Every method of interpretation has dangers. One danger in privileging someone like Schmitt is using his misleading terminology to describe Hobbes’s views. I think Slomp does so when she says that, “in Hobbes’s argument, the individual (and not the state) is sovereign,” because sovereignty indicates political authority, and subjects as subjects have no political authority according to Hobbes.
Concerning the extent to which “Strauss’s context shed light on his interpretation of Hobbes,” an informative answer would require detailed knowledge of Strauss and his context, neither of which I have. The same applies to Schmitt and possibly Taylor and their contexts. I have read most of Strauss’s works on Hobbes and some of Schmitt’s and have not found them helpful. Reading those theorists may be the occasion for becoming clear about Hobbes’s thought, but it rarely is the reason for clarity.
As for “evidence that the rise of fundamentalism in contemporary politics has contributed to the recent increase of interest in Hobbes’s views on religion and Christianity,” I don’t think the influence is important either directly or indirectly. I doubt that many evangelical Christians read philosophy and have seen little evidence that contemporary Hobbes scholars care much about evangelical views. I think that Hobbes scholars should care about Hobbes’s religious views because he undoubtedly cared about religion. A more intense study of the religious thinkers in Hobbes’s context is time better spent.
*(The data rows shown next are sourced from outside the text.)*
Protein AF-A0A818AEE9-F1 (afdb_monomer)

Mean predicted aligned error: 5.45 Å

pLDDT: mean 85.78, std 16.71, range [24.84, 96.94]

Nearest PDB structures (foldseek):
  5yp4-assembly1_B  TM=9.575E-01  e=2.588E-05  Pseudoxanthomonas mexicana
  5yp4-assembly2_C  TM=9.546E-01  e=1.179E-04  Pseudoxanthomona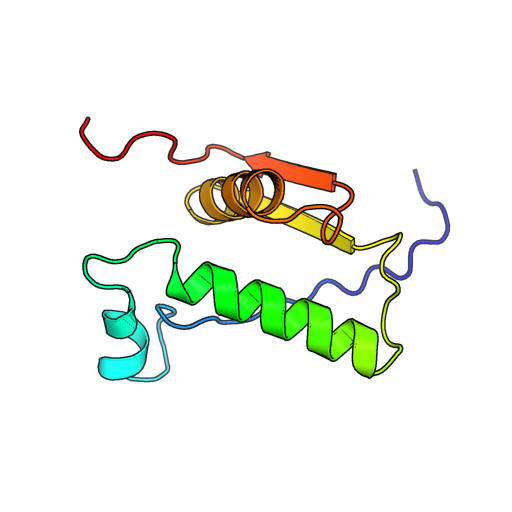s mexicana
  7y4g-assembly1_A  TM=9.276E-01  e=8.515E-04  Bacteroides thetaiotaomicron
  5l8s-assembly2_D  TM=9.504E-01  e=6.152E-03  Sporosarcina psychrophila
  3azq-assembly1_A  TM=9.652E-01  e=1.449E-02  Streptomyces morookaense

Foldseek 3Di:
DDDDDPDPDDDDQFQLHPDDDPCSVCVCPVPQLPRRLVSVVVVLVVCCVVVVDHLQDAAAEDAECSLQNLVCCVVVDDRNHPYGHHHPYDPDDPD

Structure (mmCIF, N/CA/C/O backbone):
data_AF-A0A818AEE9-F1
#
_entry.id   AF-A0A818AEE9-F1
#
loop_
_atom_site.group_PDB
_atom_site.id
_atom_site.type_symbol
_atom_site.label_atom_id
_atom_site.label_alt_id
_atom_site.label_comp_id
_atom_site.label_asym_id
_atom_site.label_entity_id
_atom_site.label_seq_id
_atom_site.pdbx_PDB_ins_code
_atom_site.Cartn_x
_atom_site.Cartn_y
_atom_site.Cartn_z
_atom_site.occupancy
_atom_site.B_iso_or_equiv
_atom_site.auth_seq_id
_atom_site.auth_comp_id
_atom_site.auth_asym_id
_atom_site.auth_atom_id
_atom_site.pdbx_PDB_model_num
ATOM 1 N N . MET A 1 1 ? -3.027 18.442 19.035 1.00 28.38 1 MET A N 1
ATOM 2 C CA . MET A 1 1 ? -4.277 17.708 19.312 1.00 28.38 1 MET A CA 1
ATOM 3 C C . MET A 1 1 ? -3.886 16.299 19.695 1.00 28.38 1 MET A C 1
ATOM 5 O O . MET A 1 1 ? -3.424 15.560 18.839 1.00 28.38 1 MET A O 1
ATOM 9 N N . VAL A 1 2 ? -3.928 15.995 20.989 1.00 27.81 2 VAL A N 1
ATOM 10 C CA . VAL A 1 2 ? -3.702 14.647 21.513 1.00 27.81 2 VAL A CA 1
ATOM 11 C C . VAL A 1 2 ? -5.043 14.220 22.078 1.00 27.81 2 VAL A C 1
ATOM 13 O O . VAL A 1 2 ? -5.475 14.735 23.101 1.00 27.81 2 VAL A O 1
ATOM 16 N N . GLU A 1 3 ? -5.714 13.340 21.354 1.00 24.84 3 GLU A N 1
ATOM 17 C CA . GLU A 1 3 ? -6.873 12.594 21.820 1.00 24.84 3 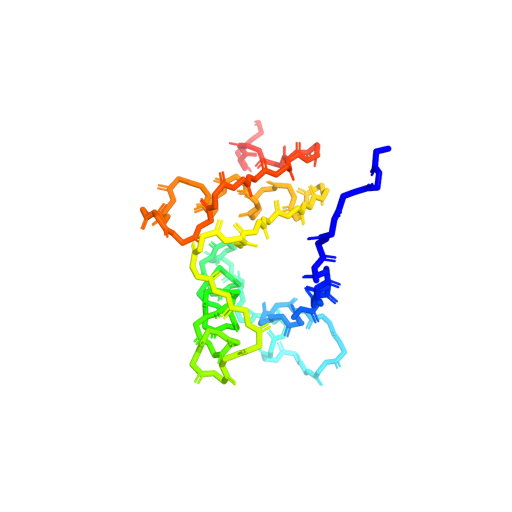GLU A CA 1
ATOM 18 C C . GLU A 1 3 ? -6.536 11.119 21.607 1.00 24.84 3 GLU A C 1
ATOM 20 O O . GLU A 1 3 ? -5.738 10.784 20.731 1.00 24.84 3 GLU A O 1
ATOM 25 N N . HIS A 1 4 ? -7.047 10.255 22.472 1.00 28.67 4 HIS A N 1
ATOM 26 C CA . HIS A 1 4 ? -6.679 8.847 22.595 1.00 28.67 4 HIS A CA 1
ATOM 27 C C . HIS A 1 4 ? -6.830 8.058 21.279 1.00 28.67 4 HIS A C 1
ATOM 29 O O . HIS A 1 4 ? -7.867 7.450 21.022 1.00 28.67 4 HIS A O 1
ATOM 35 N N . ILE A 1 5 ? -5.780 8.016 20.457 1.00 36.84 5 ILE A N 1
ATOM 36 C CA . ILE A 1 5 ? -5.711 7.166 19.268 1.00 36.84 5 ILE A CA 1
ATOM 37 C C . ILE A 1 5 ? -4.658 6.099 19.544 1.00 36.84 5 ILE A C 1
ATOM 39 O O . ILE A 1 5 ? -3.476 6.403 19.714 1.00 36.84 5 ILE A O 1
ATOM 43 N N . PHE A 1 6 ? -5.076 4.834 19.584 1.00 39.41 6 PHE A N 1
ATOM 44 C CA . PHE A 1 6 ? -4.153 3.724 19.374 1.00 39.41 6 PHE A CA 1
ATOM 45 C C . PHE A 1 6 ? -3.646 3.832 17.928 1.00 39.41 6 PHE A C 1
ATOM 47 O O . PHE A 1 6 ? -4.237 3.282 17.007 1.00 39.41 6 PHE A O 1
ATOM 54 N N . ASN A 1 7 ? -2.597 4.625 17.711 1.00 49.78 7 ASN A N 1
ATOM 55 C CA . ASN A 1 7 ? -1.957 4.784 16.411 1.00 49.78 7 ASN A CA 1
ATOM 56 C C . ASN A 1 7 ? -1.018 3.600 16.191 1.00 49.78 7 ASN A C 1
ATOM 58 O O . ASN A 1 7 ? 0.167 3.662 16.519 1.00 49.78 7 ASN A O 1
ATOM 62 N N . VAL A 1 8 ? -1.541 2.510 15.638 1.00 53.75 8 VAL A N 1
ATOM 63 C CA . VAL A 1 8 ? -0.682 1.473 15.071 1.00 53.75 8 VAL A CA 1
ATOM 64 C C . VAL A 1 8 ? -0.289 1.931 13.664 1.00 53.75 8 VAL A C 1
ATOM 66 O O . VAL A 1 8 ? -1.008 1.695 12.700 1.00 53.75 8 VAL A O 1
ATOM 69 N N . SER A 1 9 ? 0.850 2.619 13.548 1.00 58.91 9 SER A N 1
ATOM 70 C CA . SER A 1 9 ? 1.461 2.919 12.248 1.00 58.91 9 SER A CA 1
ATOM 71 C C . SER A 1 9 ? 2.185 1.668 11.756 1.00 58.91 9 SER A C 1
ATOM 73 O O . SER A 1 9 ? 3.255 1.330 12.264 1.00 58.91 9 SER A O 1
ATOM 75 N N . GLN A 1 10 ? 1.574 0.943 10.820 1.00 62.06 10 GLN A N 1
ATOM 76 C CA . GLN A 1 10 ? 2.209 -0.190 10.151 1.00 62.06 10 GLN A CA 1
ATOM 77 C C . GLN A 1 10 ? 2.670 0.238 8.765 1.00 62.06 10 GLN A C 1
ATOM 79 O O . GLN A 1 10 ? 1.888 0.758 7.972 1.00 62.06 10 GLN A O 1
ATOM 84 N N . ILE A 1 11 ? 3.943 -0.017 8.472 1.00 76.19 11 ILE A N 1
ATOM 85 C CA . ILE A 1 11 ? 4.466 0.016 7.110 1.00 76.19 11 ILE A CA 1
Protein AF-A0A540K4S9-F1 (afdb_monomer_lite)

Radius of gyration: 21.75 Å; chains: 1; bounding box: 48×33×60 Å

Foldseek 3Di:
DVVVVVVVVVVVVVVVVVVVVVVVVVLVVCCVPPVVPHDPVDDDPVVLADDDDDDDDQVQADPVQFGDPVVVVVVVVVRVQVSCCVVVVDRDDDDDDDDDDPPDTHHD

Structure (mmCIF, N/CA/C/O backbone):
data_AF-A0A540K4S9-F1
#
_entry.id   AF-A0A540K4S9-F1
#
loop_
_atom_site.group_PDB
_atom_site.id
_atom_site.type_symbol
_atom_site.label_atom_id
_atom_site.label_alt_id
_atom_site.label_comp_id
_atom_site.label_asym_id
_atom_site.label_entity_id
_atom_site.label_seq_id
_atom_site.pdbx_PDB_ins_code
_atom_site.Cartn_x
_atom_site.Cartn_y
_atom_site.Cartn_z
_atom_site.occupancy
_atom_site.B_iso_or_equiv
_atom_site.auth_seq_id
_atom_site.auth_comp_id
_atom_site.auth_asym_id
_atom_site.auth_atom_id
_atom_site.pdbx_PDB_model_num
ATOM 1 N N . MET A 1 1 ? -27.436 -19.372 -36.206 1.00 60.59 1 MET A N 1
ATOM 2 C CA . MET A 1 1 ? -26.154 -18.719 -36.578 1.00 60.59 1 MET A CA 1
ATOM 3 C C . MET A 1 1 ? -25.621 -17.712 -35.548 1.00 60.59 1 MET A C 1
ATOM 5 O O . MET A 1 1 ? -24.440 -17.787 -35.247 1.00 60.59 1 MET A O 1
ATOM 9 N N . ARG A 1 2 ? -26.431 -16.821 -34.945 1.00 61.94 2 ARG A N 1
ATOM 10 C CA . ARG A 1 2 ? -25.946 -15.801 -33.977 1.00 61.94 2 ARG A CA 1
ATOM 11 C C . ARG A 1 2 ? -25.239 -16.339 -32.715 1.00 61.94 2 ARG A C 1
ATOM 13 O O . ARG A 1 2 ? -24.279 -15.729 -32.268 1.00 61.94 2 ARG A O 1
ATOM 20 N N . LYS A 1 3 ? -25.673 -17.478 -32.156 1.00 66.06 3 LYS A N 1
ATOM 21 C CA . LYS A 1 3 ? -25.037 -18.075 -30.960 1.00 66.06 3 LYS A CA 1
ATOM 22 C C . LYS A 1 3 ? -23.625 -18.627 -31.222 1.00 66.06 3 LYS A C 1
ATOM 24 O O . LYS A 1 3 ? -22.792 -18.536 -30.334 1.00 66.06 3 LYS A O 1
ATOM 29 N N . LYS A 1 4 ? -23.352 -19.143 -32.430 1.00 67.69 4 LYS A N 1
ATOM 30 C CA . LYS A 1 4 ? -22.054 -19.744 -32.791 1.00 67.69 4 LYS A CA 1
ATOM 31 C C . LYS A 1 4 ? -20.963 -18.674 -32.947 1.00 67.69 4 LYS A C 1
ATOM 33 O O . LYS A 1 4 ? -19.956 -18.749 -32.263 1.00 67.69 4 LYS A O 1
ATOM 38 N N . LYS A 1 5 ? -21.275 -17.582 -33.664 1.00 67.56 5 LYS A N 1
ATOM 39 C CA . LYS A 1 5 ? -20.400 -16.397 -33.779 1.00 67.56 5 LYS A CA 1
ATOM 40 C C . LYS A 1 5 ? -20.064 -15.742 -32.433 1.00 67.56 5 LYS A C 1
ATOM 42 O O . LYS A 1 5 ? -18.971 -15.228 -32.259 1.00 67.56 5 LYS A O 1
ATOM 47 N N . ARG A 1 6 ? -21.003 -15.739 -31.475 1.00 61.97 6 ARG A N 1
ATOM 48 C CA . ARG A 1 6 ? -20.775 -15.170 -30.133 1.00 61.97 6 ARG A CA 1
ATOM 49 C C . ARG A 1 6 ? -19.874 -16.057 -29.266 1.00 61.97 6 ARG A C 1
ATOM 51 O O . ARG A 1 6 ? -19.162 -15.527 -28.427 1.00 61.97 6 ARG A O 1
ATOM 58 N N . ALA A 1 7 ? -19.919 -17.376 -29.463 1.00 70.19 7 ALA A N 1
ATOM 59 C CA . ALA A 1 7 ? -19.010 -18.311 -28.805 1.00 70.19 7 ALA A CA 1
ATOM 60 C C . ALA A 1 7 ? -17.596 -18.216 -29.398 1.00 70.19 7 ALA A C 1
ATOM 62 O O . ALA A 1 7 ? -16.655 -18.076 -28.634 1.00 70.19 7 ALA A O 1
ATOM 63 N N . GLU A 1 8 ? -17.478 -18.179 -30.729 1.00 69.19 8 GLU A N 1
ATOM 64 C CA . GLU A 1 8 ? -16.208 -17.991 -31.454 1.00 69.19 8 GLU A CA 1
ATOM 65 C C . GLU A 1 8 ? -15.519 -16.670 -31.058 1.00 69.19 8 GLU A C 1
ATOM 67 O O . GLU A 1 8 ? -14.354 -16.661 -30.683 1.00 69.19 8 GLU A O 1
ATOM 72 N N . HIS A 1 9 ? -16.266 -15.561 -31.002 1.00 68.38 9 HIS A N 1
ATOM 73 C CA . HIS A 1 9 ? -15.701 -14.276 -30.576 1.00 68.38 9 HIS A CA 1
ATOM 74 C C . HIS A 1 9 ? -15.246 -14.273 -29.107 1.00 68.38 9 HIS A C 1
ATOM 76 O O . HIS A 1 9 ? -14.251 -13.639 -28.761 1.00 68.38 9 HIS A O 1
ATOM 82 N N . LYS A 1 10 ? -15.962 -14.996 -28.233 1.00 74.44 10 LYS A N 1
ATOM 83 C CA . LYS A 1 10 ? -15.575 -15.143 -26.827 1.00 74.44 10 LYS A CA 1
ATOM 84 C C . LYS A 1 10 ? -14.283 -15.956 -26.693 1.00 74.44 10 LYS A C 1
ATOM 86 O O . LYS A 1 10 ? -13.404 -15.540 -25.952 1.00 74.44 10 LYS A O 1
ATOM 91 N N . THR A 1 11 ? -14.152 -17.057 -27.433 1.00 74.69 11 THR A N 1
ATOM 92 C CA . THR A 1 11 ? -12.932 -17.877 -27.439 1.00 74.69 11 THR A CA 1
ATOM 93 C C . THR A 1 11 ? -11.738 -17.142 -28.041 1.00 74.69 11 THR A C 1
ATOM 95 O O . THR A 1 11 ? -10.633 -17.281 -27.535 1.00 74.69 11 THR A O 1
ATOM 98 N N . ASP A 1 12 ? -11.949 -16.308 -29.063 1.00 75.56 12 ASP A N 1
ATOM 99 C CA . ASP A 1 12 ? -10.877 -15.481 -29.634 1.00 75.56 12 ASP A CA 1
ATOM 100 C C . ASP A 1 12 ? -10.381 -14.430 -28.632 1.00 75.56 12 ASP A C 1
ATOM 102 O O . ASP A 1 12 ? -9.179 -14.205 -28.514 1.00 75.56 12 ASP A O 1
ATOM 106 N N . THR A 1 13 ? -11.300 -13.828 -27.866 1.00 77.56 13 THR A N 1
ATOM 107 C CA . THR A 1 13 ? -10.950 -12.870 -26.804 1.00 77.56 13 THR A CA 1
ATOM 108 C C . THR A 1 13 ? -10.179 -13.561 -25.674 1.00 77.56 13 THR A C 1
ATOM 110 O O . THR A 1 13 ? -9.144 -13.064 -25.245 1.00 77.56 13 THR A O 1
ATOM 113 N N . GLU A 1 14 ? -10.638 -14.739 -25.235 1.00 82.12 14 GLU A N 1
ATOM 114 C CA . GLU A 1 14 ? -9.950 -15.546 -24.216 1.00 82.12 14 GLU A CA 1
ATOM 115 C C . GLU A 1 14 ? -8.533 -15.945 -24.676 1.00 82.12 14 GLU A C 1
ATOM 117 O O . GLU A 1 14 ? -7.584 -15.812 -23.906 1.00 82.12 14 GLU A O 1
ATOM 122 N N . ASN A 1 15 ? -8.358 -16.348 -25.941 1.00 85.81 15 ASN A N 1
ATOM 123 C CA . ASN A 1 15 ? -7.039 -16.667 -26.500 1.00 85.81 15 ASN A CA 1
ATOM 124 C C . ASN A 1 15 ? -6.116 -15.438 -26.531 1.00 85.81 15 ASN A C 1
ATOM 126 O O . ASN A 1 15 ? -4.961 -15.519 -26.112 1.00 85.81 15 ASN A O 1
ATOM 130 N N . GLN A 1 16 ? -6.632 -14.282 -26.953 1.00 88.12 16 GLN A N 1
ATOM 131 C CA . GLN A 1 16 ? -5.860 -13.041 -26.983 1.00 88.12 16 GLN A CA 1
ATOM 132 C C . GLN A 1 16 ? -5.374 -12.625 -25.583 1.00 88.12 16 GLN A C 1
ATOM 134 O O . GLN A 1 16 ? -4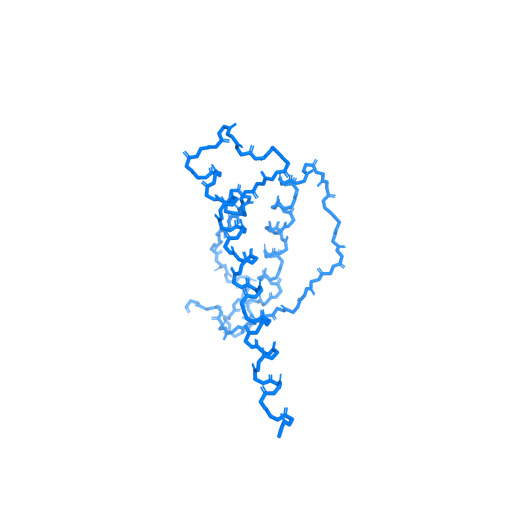.225 -12.201 -25.426 1.00 88.12 16 GLN A O 1
ATOM 139 N N . ASP A 1 17 ? -6.217 -12.779 -24.560 1.00 91.50 17 ASP A N 1
ATOM 140 C CA . ASP A 1 17 ? -5.839 -12.511 -23.171 1.00 91.50 17 ASP A CA 1
ATOM 141 C C . ASP A 1 17 ? -4.762 -13.488 -22.681 1.00 91.50 17 ASP A C 1
ATOM 143 O O . ASP A 1 17 ? -3.818 -13.073 -22.003 1.00 91.50 17 ASP A O 1
ATOM 147 N N . THR A 1 18 ? -4.846 -14.771 -23.058 1.00 93.88 18 THR A N 1
ATOM 148 C CA . THR A 1 18 ? -3.809 -15.755 -22.709 1.00 93.88 18 THR A CA 1
ATOM 149 C C . THR A 1 18 ? -2.471 -15.461 -23.376 1.00 93.88 18 THR A C 1
ATOM 151 O O . THR A 1 18 ? -1.436 -15.556 -22.717 1.00 93.88 18 THR A O 1
ATOM 154 N N . ASP A 1 19 ? -2.470 -15.038 -24.639 1.00 94.00 19 ASP A N 1
ATOM 155 C CA . ASP A 1 19 ? -1.246 -14.666 -25.349 1.00 94.00 19 ASP A CA 1
ATOM 156 C C . ASP A 1 19 ? -0.586 -13.448 -24.694 1.00 94.00 19 ASP A C 1
ATOM 158 O O . ASP A 1 19 ? 0.623 -13.442 -24.444 1.00 94.00 19 ASP A O 1
ATOM 162 N N . ARG A 1 20 ? -1.388 -12.442 -24.322 1.00 92.88 20 ARG A N 1
ATOM 163 C CA . ARG A 1 20 ? -0.910 -11.260 -23.594 1.00 92.88 20 ARG A CA 1
ATOM 164 C C . ARG A 1 20 ? -0.361 -11.620 -22.214 1.00 92.88 20 ARG A C 1
ATOM 166 O O . ARG A 1 20 ? 0.690 -11.110 -21.828 1.00 92.88 20 ARG A O 1
ATOM 173 N N . LEU A 1 21 ? -1.042 -12.496 -21.476 1.00 93.12 21 LEU A N 1
ATOM 174 C CA . LEU A 1 21 ? -0.572 -12.988 -20.181 1.00 93.12 21 LEU A CA 1
ATOM 175 C C . LEU A 1 21 ? 0.776 -13.704 -20.320 1.00 93.12 21 LEU A C 1
ATOM 177 O O . LEU A 1 21 ? 1.699 -13.431 -19.556 1.00 93.12 21 LEU A O 1
ATOM 181 N N . ASN A 1 22 ? 0.906 -14.590 -21.307 1.00 94.62 22 ASN A N 1
ATOM 182 C CA . ASN A 1 22 ? 2.141 -15.329 -21.553 1.00 94.62 22 ASN A CA 1
ATOM 183 C C . ASN A 1 22 ? 3.305 -14.396 -21.909 1.00 94.62 22 ASN A C 1
ATOM 185 O O . ASN A 1 22 ? 4.418 -14.616 -21.432 1.00 94.62 22 ASN A O 1
ATOM 189 N N . ALA A 1 23 ? 3.050 -13.335 -22.680 1.00 91.62 23 ALA A N 1
ATOM 190 C CA . ALA A 1 23 ? 4.053 -12.316 -22.982 1.00 91.62 23 ALA A CA 1
ATOM 191 C C . ALA A 1 23 ? 4.550 -11.601 -21.711 1.00 91.62 23 ALA A C 1
ATOM 193 O O . ALA A 1 23 ? 5.757 -11.533 -21.485 1.00 91.62 23 ALA A O 1
ATOM 194 N N . LEU A 1 24 ? 3.636 -11.160 -20.837 1.00 90.25 24 LEU A N 1
ATOM 195 C CA . LEU A 1 24 ? 3.988 -10.518 -19.560 1.00 90.25 24 LEU A CA 1
ATOM 196 C C . LEU A 1 24 ? 4.761 -11.463 -18.626 1.00 90.25 24 LEU A C 1
ATOM 198 O O . LEU A 1 24 ? 5.709 -11.057 -17.955 1.00 90.25 24 LEU A O 1
ATOM 202 N N . LEU A 1 25 ? 4.384 -12.744 -18.584 1.00 91.50 25 LEU A N 1
ATOM 203 C CA . LEU A 1 25 ? 5.100 -13.745 -17.792 1.00 91.50 25 LEU A CA 1
ATOM 204 C C . LEU A 1 25 ? 6.504 -14.019 -18.341 1.00 91.50 25 LEU A C 1
ATOM 206 O O . LEU A 1 25 ? 7.424 -14.243 -17.556 1.00 91.50 25 LEU A O 1
ATOM 210 N N . ALA A 1 26 ? 6.680 -14.017 -19.663 1.00 90.31 26 ALA A N 1
ATOM 211 C CA . ALA A 1 26 ? 7.987 -14.186 -20.287 1.00 90.31 26 ALA A CA 1
ATOM 212 C C . ALA A 1 26 ? 8.919 -13.013 -19.952 1.00 90.31 26 ALA A C 1
ATOM 214 O O . ALA A 1 26 ? 10.064 -13.243 -19.568 1.00 90.31 26 ALA A O 1
ATOM 215 N N . GLU A 1 27 ? 8.413 -11.782 -20.008 1.00 87.62 27 GLU A N 1
ATOM 216 C CA . GLU A 1 27 ? 9.141 -10.580 -19.591 1.00 87.62 27 GLU A CA 1
ATOM 217 C C . GLU A 1 27 ? 9.543 -10.656 -18.108 1.00 87.62 27 GLU A C 1
ATOM 219 O O . GLU A 1 27 ? 10.722 -10.545 -17.770 1.00 87.62 27 GLU A O 1
ATOM 224 N N . GLY A 1 28 ? 8.592 -10.973 -17.222 1.00 90.56 28 GLY A N 1
ATOM 225 C CA . GLY A 1 28 ? 8.846 -11.119 -15.785 1.00 90.56 28 GLY A CA 1
ATOM 226 C C . GLY A 1 28 ? 9.830 -12.242 -15.424 1.00 90.56 28 GLY A C 1
ATOM 227 O O . GLY A 1 28 ? 10.528 -12.155 -14.411 1.00 90.56 28 GLY A O 1
ATOM 228 N N . ARG A 1 29 ? 9.935 -13.297 -16.245 1.00 91.69 29 ARG A N 1
ATOM 229 C CA . ARG A 1 29 ? 10.920 -14.376 -16.046 1.00 91.69 29 ARG A CA 1
ATOM 230 C C . ARG A 1 29 ? 12.349 -13.906 -16.263 1.00 91.69 29 ARG A C 1
ATOM 232 O O . ARG A 1 29 ? 13.220 -14.338 -15.516 1.00 91.69 29 ARG A O 1
ATOM 239 N N . VAL A 1 30 ? 12.595 -12.993 -17.205 1.00 93.06 30 VAL A N 1
ATOM 240 C CA . VAL A 1 30 ? 13.943 -12.440 -17.430 1.00 93.06 30 VAL A CA 1
ATOM 241 C C . VAL A 1 30 ? 14.462 -11.770 -16.157 1.00 93.06 30 VAL A C 1
ATOM 243 O O . VAL A 1 30 ? 15.601 -12.012 -15.773 1.00 93.06 30 VAL A O 1
ATOM 246 N N . PHE A 1 31 ? 13.609 -11.039 -15.432 1.00 93.12 31 PHE A N 1
ATOM 247 C CA . PHE A 1 31 ? 13.963 -10.452 -14.133 1.00 93.12 31 PHE A CA 1
ATOM 248 C C . PHE A 1 31 ? 14.381 -11.488 -13.080 1.00 93.12 31 PHE A C 1
ATOM 250 O O . PHE A 1 31 ? 15.205 -11.187 -12.220 1.00 93.12 31 PHE A O 1
ATOM 257 N N . CYS A 1 32 ? 13.815 -12.698 -13.118 1.00 90.75 32 CYS A N 1
ATOM 258 C CA . CYS A 1 32 ? 14.120 -13.754 -12.152 1.00 90.75 32 CYS A CA 1
ATOM 259 C C . CYS A 1 32 ? 15.355 -14.570 -12.554 1.00 90.75 32 CYS A C 1
ATOM 261 O O . CYS A 1 32 ? 16.228 -14.810 -11.723 1.00 90.75 32 CYS A O 1
ATOM 263 N N . ASP A 1 33 ? 15.415 -14.996 -13.815 1.00 93.75 33 ASP A N 1
ATOM 264 C CA . ASP A 1 33 ? 16.397 -15.967 -14.300 1.00 93.75 33 ASP A CA 1
ATOM 265 C C . ASP A 1 33 ? 17.687 -15.283 -14.781 1.00 93.75 33 ASP A C 1
ATOM 267 O O . ASP A 1 33 ? 18.782 -15.828 -14.645 1.00 93.75 33 ASP A O 1
ATOM 271 N N . MET A 1 34 ? 17.567 -14.083 -15.357 1.00 92.94 34 MET A N 1
ATOM 272 C CA . MET A 1 34 ? 18.655 -13.348 -16.008 1.00 92.94 34 MET A CA 1
ATOM 273 C C . MET A 1 34 ? 18.553 -11.830 -15.744 1.00 92.94 34 MET A C 1
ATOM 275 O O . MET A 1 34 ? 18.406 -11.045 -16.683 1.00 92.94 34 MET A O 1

I am not sure that all times of crisis produce innovative political philosophy. Western Europe between 450 CE and 1200 CE included times of crisis but did not produce any innovative political philosophy. It is true that “we wouldn’t have the Leviathan (at least in its present form) if there hadn’t been an English civil war” whether we take “a Voegelian perspective” or not.I think reading Hobbes’s texts closely within the political, religious, scientific, and literary contexts that affected him is the best way to interpret him.
Al Martinich (University of Texas at Austin)
 Andrew Day writes, “I disagree with Martinich that Hobbes ever said, or appeared to say, that the sovereign by acquisition is party to the sovereign-making covenant.” For the sake of discussion, I conceded to Bernard Gert, David Gauthier, Gregory Kavka, S. A. Lloyd, and others that Hobbes’s thought or language is perplexing.